Google, The Worlds Most Powerful Ten Year Old
Just 10 years ago Google consisted of two college guys, Sergey Brin and Larry Page in a dorm room trying to download the whole world wide web. They didn't have more than their ingenuity, four computers and an investor's $100,000 bet on their belief that an Internet search engine could change the world.
Now Google has a gigantic computer network, nearly 20,000 employees and a $150 billion market value to redefine media, marketing and technology.
Perhaps Google's biggest test in the next decade will be finding a way to pursue its seemingly boundless ambitions without triggering a backlash that derails the company in terms of eventually facing some challenges from the government and rivals.

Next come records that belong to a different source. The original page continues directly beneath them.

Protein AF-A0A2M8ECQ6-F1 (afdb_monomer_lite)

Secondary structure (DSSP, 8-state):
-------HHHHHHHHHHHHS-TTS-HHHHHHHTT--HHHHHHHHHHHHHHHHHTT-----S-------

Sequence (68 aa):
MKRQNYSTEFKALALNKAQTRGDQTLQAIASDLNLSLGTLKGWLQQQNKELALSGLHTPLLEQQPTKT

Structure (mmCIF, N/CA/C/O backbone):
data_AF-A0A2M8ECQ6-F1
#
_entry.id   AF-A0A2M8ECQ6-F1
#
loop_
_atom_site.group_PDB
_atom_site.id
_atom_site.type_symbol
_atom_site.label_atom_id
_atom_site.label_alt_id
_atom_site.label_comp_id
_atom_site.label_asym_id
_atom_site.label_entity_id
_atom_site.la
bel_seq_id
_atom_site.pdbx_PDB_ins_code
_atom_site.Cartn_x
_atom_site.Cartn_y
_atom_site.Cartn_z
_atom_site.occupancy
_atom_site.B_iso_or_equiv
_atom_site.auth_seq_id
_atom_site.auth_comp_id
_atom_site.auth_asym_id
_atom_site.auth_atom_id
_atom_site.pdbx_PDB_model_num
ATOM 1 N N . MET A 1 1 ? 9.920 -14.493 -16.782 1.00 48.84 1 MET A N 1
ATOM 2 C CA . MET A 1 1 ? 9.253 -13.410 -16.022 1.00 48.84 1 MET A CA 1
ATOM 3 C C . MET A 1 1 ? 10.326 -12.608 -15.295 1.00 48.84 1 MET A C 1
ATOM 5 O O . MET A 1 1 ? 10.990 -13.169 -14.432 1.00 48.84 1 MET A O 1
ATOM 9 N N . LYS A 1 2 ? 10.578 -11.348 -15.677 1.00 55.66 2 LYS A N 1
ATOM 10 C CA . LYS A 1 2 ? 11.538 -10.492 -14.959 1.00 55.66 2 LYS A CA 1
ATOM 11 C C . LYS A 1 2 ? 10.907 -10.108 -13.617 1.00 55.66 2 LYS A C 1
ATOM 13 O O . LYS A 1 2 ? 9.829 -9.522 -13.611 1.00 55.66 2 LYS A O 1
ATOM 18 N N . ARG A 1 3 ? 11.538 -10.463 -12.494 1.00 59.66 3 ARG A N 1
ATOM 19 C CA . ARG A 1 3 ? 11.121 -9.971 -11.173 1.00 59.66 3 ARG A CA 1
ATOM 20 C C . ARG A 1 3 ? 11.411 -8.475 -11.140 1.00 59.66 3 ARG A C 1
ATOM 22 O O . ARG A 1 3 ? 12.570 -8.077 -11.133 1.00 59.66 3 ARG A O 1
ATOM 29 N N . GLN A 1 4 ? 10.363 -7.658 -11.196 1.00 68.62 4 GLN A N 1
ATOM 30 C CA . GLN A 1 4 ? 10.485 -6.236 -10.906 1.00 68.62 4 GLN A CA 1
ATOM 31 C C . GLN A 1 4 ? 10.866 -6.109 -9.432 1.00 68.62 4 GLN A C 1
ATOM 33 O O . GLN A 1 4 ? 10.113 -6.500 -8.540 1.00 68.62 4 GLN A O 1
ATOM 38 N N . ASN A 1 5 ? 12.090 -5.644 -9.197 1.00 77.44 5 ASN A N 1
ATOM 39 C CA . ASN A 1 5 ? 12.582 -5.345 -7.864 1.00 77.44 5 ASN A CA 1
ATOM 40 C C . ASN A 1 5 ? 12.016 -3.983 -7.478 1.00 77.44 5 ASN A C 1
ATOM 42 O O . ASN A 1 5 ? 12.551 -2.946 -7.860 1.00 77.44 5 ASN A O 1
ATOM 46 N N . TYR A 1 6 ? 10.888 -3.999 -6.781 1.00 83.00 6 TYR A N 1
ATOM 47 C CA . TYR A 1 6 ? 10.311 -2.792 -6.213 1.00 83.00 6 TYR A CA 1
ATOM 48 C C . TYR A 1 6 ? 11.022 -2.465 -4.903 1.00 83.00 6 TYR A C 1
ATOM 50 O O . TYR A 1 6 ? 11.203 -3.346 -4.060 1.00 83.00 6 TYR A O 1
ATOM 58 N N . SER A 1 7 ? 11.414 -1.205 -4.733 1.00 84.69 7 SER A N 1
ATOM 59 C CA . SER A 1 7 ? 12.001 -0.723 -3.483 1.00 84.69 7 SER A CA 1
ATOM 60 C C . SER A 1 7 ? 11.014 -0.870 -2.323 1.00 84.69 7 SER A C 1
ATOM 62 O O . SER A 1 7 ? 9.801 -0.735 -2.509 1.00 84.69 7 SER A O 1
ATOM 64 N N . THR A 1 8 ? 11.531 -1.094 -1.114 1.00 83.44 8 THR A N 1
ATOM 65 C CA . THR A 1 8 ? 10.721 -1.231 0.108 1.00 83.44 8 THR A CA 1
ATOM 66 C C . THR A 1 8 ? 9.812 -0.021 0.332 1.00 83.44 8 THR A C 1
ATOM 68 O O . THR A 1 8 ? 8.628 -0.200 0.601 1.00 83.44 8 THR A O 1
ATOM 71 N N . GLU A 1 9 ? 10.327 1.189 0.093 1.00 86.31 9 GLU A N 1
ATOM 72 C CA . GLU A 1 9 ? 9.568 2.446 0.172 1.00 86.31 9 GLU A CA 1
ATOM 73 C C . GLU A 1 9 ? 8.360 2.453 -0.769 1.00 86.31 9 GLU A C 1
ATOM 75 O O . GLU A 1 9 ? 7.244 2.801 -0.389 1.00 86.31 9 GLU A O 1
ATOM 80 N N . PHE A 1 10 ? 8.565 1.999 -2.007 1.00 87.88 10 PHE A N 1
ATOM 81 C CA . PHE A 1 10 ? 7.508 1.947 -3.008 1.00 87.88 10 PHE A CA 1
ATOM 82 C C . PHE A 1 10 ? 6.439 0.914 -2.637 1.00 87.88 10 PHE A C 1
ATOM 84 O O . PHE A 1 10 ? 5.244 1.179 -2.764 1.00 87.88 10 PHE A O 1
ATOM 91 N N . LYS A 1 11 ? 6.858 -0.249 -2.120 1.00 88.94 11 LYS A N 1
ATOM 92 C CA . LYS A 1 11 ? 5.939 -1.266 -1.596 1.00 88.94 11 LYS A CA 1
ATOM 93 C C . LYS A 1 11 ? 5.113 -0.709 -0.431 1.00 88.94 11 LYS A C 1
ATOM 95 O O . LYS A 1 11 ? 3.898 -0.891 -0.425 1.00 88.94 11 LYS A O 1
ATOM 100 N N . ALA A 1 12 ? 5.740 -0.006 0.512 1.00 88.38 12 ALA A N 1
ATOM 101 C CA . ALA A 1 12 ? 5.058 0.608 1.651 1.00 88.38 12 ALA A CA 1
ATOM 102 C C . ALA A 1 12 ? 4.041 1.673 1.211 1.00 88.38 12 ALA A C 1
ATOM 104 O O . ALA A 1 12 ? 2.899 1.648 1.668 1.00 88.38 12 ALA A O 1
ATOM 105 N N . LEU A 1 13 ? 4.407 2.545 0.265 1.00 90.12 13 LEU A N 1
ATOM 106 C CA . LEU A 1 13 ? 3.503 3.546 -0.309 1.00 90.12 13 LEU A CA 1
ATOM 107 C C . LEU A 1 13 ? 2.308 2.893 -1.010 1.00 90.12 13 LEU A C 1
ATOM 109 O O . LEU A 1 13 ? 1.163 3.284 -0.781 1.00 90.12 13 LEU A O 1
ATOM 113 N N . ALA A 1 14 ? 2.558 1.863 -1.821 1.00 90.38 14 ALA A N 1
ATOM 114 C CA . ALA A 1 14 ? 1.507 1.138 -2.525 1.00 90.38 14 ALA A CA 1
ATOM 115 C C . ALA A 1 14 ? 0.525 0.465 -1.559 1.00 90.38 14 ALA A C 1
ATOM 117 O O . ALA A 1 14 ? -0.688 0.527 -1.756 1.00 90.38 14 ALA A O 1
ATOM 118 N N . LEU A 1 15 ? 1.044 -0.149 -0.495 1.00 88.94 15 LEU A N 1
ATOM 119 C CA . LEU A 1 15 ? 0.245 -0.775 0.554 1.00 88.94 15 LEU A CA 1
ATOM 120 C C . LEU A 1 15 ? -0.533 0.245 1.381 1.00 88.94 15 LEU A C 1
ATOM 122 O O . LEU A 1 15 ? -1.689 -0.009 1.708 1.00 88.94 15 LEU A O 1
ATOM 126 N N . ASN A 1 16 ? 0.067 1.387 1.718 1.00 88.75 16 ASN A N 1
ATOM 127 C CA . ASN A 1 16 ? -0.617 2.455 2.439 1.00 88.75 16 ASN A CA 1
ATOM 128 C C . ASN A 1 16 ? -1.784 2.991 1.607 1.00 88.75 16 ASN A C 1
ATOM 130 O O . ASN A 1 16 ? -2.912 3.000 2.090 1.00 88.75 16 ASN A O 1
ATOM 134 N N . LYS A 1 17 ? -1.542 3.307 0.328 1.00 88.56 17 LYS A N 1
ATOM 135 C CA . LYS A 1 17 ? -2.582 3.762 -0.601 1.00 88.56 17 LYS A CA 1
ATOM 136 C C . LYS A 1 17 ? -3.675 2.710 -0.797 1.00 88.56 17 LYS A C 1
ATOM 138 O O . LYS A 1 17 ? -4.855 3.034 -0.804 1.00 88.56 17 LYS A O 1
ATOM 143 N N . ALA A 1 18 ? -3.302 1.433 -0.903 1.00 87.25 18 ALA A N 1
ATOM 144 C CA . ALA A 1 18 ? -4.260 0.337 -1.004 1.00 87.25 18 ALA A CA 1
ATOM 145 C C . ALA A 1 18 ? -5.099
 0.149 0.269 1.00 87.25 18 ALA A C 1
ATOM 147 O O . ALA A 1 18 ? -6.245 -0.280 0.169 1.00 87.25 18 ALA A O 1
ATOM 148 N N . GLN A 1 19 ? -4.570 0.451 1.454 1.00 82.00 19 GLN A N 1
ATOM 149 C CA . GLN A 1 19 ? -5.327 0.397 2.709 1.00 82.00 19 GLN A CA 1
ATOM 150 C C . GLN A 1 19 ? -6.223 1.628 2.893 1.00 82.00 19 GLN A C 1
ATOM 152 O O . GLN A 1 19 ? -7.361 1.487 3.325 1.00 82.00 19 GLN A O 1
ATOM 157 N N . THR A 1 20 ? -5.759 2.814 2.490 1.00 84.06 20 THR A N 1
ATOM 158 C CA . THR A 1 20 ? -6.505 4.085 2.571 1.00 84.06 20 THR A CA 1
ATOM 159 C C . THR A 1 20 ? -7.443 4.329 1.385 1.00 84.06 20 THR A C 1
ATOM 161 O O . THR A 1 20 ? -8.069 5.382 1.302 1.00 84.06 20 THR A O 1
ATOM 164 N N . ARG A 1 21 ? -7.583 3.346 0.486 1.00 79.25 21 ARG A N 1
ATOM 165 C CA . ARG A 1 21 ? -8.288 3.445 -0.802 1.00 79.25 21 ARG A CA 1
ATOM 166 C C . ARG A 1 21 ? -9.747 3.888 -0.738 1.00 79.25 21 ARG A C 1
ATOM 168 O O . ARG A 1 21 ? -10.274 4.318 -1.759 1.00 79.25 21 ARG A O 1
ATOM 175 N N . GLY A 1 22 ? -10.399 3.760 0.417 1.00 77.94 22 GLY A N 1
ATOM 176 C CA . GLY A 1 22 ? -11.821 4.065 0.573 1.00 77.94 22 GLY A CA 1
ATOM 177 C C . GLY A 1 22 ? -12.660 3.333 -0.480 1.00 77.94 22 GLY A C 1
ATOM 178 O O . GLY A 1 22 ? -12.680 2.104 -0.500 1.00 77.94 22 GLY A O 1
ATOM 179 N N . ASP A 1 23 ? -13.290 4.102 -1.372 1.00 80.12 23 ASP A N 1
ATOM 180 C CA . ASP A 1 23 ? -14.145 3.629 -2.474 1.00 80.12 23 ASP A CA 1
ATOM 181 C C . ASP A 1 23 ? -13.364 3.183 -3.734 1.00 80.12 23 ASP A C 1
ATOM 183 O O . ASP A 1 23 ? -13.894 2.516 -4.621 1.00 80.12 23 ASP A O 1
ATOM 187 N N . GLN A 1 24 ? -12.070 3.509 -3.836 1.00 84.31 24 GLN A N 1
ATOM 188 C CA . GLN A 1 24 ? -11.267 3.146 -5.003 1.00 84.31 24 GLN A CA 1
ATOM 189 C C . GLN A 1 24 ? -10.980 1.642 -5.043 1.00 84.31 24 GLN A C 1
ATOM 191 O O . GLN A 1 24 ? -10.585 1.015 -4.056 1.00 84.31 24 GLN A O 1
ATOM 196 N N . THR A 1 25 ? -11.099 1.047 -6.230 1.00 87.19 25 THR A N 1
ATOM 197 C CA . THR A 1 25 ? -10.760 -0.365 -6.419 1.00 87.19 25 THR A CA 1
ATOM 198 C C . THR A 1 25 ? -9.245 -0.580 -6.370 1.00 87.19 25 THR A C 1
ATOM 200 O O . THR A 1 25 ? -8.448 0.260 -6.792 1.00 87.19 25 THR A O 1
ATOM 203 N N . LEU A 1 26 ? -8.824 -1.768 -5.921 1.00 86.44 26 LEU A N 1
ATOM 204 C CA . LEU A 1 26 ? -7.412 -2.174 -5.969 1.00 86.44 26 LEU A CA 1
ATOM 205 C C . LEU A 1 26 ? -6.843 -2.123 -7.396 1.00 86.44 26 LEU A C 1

Google's expanding control over the flow of Internet traffic and advertising already is raising monopoly concerns.
There's a chance U.S. antitrust regulators will challenge Google's plans to sell ads for Yahoo Inc., a fading Internet star whose recent struggles have been magnified by Google's success.

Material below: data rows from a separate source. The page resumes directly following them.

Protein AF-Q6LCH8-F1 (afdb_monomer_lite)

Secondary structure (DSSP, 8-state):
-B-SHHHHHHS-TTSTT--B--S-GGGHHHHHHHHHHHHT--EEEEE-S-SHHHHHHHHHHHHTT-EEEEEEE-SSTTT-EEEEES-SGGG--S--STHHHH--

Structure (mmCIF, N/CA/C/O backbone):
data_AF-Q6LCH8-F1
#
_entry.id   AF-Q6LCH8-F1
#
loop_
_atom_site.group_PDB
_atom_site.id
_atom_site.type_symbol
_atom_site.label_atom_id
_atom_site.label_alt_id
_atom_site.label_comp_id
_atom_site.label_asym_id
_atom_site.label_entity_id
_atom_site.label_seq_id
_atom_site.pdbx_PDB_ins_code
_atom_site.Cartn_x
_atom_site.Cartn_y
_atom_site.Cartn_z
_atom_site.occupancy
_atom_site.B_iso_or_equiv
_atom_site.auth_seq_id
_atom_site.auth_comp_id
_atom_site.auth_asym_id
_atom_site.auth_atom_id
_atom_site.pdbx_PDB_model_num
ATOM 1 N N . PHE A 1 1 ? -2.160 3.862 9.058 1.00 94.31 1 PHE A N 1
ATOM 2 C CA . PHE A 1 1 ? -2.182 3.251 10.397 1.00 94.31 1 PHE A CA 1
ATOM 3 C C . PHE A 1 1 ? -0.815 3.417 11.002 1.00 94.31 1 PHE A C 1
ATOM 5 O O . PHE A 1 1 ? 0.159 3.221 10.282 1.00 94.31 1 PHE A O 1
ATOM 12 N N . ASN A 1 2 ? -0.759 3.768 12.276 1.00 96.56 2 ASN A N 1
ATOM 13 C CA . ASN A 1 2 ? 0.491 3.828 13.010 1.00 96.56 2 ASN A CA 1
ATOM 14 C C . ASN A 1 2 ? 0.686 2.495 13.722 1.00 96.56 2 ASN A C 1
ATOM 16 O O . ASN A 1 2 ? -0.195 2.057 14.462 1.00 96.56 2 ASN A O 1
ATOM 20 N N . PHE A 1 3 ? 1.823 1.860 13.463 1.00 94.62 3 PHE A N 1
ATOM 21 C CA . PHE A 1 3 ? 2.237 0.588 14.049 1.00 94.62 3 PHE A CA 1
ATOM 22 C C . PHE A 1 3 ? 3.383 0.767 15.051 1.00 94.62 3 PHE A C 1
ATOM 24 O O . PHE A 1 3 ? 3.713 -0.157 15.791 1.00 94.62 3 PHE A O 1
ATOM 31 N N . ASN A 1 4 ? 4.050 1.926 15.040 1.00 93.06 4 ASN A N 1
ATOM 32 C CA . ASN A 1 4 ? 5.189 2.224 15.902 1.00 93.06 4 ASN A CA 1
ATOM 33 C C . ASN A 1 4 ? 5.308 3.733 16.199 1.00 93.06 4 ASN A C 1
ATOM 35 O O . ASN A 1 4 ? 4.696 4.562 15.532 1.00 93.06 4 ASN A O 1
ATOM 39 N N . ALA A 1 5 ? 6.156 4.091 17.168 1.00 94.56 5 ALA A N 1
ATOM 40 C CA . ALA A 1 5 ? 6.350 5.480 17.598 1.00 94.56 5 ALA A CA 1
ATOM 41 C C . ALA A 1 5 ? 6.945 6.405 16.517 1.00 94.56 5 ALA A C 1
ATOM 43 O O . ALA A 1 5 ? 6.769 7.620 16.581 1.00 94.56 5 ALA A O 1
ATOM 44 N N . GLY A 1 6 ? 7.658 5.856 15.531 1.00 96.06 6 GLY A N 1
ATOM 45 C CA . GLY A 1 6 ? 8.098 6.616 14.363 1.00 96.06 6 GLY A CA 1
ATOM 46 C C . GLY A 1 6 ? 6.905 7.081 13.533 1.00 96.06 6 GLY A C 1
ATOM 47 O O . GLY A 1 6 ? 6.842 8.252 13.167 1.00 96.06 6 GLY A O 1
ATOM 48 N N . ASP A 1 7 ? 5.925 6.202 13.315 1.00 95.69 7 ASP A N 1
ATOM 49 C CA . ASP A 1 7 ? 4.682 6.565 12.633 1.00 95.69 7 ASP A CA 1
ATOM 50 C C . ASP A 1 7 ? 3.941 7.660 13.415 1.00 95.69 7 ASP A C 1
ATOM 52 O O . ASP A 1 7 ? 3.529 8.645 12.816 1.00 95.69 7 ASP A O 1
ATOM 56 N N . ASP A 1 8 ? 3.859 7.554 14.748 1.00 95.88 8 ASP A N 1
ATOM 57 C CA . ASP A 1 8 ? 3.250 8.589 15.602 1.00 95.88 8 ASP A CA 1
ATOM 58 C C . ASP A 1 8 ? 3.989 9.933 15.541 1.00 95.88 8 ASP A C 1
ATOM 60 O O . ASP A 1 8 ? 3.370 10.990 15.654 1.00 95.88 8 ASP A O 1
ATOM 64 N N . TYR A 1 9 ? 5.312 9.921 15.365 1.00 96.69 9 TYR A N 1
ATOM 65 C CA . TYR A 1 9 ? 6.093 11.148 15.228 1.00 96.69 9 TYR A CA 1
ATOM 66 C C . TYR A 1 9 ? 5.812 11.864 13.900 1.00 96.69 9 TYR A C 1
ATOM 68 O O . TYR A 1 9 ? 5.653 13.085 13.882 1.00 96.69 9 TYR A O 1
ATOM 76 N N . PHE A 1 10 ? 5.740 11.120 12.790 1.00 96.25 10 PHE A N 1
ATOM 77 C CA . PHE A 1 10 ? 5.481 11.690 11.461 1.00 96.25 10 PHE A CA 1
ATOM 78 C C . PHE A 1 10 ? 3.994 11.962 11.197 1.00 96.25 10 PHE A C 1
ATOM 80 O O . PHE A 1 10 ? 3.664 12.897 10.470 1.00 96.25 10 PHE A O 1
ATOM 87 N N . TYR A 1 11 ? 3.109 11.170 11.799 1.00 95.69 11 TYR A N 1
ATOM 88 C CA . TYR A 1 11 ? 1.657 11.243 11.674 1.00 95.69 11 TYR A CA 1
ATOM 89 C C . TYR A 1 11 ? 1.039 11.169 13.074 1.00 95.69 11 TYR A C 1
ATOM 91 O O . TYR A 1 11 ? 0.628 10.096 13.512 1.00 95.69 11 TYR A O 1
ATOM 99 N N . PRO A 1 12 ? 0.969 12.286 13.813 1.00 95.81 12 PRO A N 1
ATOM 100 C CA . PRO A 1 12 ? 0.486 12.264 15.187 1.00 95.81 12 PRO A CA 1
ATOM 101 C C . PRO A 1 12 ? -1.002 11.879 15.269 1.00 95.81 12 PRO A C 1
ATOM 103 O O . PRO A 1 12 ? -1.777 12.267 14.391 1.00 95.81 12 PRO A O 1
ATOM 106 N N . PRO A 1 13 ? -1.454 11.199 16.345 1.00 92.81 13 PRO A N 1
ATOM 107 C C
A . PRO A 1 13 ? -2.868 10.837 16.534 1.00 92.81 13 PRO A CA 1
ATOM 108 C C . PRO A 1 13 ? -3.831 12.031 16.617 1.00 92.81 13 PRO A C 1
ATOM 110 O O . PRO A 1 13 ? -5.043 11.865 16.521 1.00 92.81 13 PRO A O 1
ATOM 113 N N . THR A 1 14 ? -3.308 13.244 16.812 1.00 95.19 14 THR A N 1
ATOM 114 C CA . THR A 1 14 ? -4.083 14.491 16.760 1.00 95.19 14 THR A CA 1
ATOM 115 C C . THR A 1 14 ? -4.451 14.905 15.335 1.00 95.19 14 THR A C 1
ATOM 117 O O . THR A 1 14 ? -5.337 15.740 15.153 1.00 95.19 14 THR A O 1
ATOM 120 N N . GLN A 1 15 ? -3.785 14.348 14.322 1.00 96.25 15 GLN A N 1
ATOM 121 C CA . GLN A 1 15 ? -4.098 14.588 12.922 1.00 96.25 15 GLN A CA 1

If rules that restrict Google's data collection are implemented, it could make its search engine less relevant and its ad network less profitable.
To protect its interests, Google has hired lobbyists to bend the ears of lawmakers and ramped up its public relations staff to sway opinion as management gears up to conquer new frontiers.
In the latest example of its relentless expansion, Google has just released a Web browser to make its search engine and other online services even more accessible and appealing. Not every peripheral step has gone smoothly, though; several of the company's ancillary products have flopped or never lived up to the hype.
Extending Google's ubiquity to cell phones and other mobile devices sits at the top of management's agenda for the next decade.
But their lengthy to-do list also includes: making digital copies of all the world's books; establishing electronic file cabinets for people's health records; leading the alternative energy charge away from fossil fuels; selling computer programs to businesses over the Internet; and tweaking its search engine so it can better understand requests stated in plain language, just like a human would.
Page and Brin, both 35 now and worth nearly $19 billion apiece, have never left any doubt they view Google as a force for good — a philosophy punctuated by their corporate motto: "Don't Be Evil."